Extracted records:
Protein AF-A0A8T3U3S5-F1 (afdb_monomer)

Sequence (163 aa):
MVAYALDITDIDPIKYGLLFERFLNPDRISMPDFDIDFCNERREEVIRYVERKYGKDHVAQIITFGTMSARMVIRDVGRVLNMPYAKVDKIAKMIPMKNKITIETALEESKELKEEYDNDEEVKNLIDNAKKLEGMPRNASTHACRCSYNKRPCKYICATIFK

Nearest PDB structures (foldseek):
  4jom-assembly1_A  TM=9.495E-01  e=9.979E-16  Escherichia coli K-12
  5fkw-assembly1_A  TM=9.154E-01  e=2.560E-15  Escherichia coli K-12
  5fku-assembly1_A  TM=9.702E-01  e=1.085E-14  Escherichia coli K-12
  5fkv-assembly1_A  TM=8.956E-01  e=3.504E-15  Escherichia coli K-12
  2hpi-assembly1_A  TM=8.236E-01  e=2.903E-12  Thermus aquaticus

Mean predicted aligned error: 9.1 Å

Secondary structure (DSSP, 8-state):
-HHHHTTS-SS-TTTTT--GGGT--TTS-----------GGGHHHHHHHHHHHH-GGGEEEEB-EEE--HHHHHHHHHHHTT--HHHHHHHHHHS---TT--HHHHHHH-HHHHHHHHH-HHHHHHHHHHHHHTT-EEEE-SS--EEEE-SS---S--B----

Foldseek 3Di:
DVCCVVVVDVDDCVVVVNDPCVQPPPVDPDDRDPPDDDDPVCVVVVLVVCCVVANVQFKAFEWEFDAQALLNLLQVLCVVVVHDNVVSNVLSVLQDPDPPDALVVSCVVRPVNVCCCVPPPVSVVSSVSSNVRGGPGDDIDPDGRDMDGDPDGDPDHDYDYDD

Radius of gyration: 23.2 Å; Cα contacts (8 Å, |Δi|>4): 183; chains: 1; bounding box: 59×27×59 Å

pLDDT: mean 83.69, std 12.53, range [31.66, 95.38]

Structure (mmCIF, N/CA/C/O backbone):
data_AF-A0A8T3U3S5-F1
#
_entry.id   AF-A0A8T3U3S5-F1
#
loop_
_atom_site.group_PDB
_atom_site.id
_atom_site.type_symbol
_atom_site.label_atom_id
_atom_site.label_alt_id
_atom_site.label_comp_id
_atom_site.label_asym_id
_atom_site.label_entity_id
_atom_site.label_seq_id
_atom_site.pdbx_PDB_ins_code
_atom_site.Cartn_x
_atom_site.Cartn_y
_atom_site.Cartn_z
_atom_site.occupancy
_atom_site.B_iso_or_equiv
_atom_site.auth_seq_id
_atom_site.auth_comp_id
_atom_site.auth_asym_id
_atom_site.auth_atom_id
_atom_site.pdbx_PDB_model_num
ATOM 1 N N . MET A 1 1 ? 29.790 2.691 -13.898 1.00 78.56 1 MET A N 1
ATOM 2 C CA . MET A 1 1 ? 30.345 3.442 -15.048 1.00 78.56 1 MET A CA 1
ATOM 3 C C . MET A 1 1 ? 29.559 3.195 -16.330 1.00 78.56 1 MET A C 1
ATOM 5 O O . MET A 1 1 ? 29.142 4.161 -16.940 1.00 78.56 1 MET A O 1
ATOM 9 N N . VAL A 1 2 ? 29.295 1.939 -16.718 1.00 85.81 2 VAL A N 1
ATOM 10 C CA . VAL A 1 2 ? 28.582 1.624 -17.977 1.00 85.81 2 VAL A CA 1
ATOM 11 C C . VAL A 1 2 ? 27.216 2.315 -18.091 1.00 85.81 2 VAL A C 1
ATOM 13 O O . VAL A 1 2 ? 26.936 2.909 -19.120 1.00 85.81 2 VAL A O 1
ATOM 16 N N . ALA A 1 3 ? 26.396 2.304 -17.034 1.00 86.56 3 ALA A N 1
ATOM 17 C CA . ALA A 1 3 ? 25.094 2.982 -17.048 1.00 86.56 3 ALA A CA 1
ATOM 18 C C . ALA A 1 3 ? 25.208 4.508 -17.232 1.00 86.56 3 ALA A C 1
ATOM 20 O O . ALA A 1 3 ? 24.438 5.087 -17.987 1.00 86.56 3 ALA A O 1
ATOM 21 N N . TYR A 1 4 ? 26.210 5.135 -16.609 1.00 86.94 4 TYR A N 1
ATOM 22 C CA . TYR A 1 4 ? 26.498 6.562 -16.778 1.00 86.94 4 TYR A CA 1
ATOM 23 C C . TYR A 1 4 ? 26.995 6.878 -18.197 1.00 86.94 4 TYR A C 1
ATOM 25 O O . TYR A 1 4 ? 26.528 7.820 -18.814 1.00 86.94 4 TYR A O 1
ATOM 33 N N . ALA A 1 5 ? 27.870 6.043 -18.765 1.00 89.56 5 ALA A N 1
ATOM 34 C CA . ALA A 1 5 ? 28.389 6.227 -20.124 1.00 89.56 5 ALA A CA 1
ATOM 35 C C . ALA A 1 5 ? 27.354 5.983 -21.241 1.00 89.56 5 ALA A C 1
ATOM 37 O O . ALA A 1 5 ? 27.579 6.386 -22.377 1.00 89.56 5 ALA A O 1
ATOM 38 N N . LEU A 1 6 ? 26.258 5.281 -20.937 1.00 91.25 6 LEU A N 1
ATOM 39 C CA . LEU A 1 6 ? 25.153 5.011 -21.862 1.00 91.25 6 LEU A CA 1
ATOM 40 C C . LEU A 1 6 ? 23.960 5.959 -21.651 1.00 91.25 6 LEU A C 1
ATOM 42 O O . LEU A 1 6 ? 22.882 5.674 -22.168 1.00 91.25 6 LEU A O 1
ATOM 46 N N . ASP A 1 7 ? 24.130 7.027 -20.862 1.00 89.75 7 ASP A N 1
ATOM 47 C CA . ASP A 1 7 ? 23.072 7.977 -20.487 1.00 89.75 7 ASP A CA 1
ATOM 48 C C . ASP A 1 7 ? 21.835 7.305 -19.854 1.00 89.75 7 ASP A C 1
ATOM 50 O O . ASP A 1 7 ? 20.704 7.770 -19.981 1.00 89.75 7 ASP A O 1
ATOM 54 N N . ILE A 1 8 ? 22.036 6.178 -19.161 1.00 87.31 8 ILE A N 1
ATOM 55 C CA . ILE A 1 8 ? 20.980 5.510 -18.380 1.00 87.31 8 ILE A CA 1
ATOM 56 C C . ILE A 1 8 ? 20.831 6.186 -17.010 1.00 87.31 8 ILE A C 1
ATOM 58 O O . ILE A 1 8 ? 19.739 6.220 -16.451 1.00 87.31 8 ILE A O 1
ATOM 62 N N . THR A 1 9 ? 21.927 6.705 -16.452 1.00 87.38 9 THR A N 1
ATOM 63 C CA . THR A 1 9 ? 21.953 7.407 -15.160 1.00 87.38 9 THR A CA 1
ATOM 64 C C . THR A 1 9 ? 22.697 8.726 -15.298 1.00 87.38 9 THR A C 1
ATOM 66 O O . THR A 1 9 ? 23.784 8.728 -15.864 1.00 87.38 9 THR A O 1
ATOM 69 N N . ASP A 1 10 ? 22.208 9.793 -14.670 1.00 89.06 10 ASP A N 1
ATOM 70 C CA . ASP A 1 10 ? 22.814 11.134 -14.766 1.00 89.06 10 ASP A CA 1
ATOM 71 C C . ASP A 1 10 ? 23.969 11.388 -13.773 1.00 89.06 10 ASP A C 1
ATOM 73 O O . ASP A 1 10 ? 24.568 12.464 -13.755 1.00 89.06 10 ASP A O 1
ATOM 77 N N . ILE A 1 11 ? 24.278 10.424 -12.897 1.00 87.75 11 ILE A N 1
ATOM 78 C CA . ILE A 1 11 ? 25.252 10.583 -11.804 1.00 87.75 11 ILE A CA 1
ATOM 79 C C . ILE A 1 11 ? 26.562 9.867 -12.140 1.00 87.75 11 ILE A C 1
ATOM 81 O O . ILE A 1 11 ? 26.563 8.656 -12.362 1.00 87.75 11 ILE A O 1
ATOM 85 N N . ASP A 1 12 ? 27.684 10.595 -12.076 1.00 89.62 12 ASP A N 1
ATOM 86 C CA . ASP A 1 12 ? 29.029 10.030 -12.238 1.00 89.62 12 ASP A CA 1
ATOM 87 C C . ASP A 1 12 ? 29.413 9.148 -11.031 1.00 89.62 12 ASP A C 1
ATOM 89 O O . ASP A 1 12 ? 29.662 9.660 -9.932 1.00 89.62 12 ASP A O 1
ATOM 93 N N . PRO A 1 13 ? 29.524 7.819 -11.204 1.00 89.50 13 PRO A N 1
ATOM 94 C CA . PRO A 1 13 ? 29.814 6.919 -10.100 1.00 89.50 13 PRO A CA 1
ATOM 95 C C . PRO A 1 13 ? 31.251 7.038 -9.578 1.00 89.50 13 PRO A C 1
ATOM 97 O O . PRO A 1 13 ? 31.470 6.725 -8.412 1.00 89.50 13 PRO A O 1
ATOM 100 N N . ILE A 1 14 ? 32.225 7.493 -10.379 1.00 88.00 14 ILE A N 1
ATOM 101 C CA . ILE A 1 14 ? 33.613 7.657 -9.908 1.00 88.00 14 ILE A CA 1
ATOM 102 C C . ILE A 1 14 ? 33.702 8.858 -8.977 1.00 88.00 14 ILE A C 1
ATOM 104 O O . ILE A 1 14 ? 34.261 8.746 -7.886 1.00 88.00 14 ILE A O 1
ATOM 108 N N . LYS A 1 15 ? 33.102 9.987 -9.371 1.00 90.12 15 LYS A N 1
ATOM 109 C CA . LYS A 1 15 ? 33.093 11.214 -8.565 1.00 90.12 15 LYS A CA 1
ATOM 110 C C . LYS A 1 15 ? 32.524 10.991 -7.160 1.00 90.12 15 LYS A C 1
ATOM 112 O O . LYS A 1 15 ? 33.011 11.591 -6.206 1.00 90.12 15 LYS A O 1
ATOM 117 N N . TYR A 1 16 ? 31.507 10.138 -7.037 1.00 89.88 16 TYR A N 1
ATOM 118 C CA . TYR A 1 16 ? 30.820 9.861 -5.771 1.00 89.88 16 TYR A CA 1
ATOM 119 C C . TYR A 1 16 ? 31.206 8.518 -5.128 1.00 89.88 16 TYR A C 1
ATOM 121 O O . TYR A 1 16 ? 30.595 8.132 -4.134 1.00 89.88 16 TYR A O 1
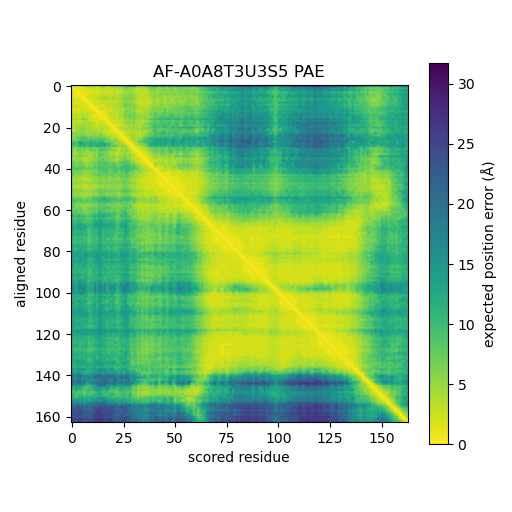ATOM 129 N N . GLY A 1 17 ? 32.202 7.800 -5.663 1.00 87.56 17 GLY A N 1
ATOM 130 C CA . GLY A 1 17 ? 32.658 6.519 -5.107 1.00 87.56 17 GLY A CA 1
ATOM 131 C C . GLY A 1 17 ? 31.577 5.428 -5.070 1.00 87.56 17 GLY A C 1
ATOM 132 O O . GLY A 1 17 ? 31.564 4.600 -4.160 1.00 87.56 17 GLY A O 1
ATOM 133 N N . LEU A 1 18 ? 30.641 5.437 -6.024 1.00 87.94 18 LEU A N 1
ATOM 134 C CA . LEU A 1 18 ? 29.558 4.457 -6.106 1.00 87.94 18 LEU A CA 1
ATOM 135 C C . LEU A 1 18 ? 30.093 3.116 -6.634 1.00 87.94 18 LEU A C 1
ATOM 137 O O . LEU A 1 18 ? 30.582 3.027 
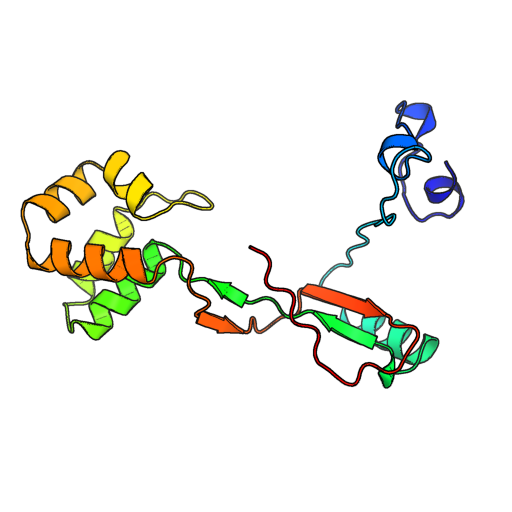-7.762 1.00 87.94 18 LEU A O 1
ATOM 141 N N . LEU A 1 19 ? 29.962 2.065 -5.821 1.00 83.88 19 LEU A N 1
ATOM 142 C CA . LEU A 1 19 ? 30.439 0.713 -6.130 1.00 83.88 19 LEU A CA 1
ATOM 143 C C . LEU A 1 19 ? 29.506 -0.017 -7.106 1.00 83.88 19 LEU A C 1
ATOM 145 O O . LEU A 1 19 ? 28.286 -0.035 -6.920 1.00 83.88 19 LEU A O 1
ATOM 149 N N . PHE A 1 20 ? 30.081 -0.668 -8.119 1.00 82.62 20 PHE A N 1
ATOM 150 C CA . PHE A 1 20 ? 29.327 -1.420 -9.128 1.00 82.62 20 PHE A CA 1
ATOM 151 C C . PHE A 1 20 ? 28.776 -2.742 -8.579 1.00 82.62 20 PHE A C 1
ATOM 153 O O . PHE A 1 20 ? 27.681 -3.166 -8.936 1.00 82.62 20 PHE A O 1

__Exercise aim__
Using the data above, copy each line that contains "Escherichia".

__Reply__
  4jom-assembly1_A  TM=9.495E-01  e=9.979E-16  Escherichia coli K-12
  5fkw-assembly1_A  TM=9.154E-01  e=2.560E-15  Escherichia coli K-12
  5fku-assembly1_A  TM=9.702E-01  e=1.085E-14  Escherichia coli K-12
  5fkv-assembly1_A  TM=8.956E-01  e=3.504E-15  Escherichia coli K-12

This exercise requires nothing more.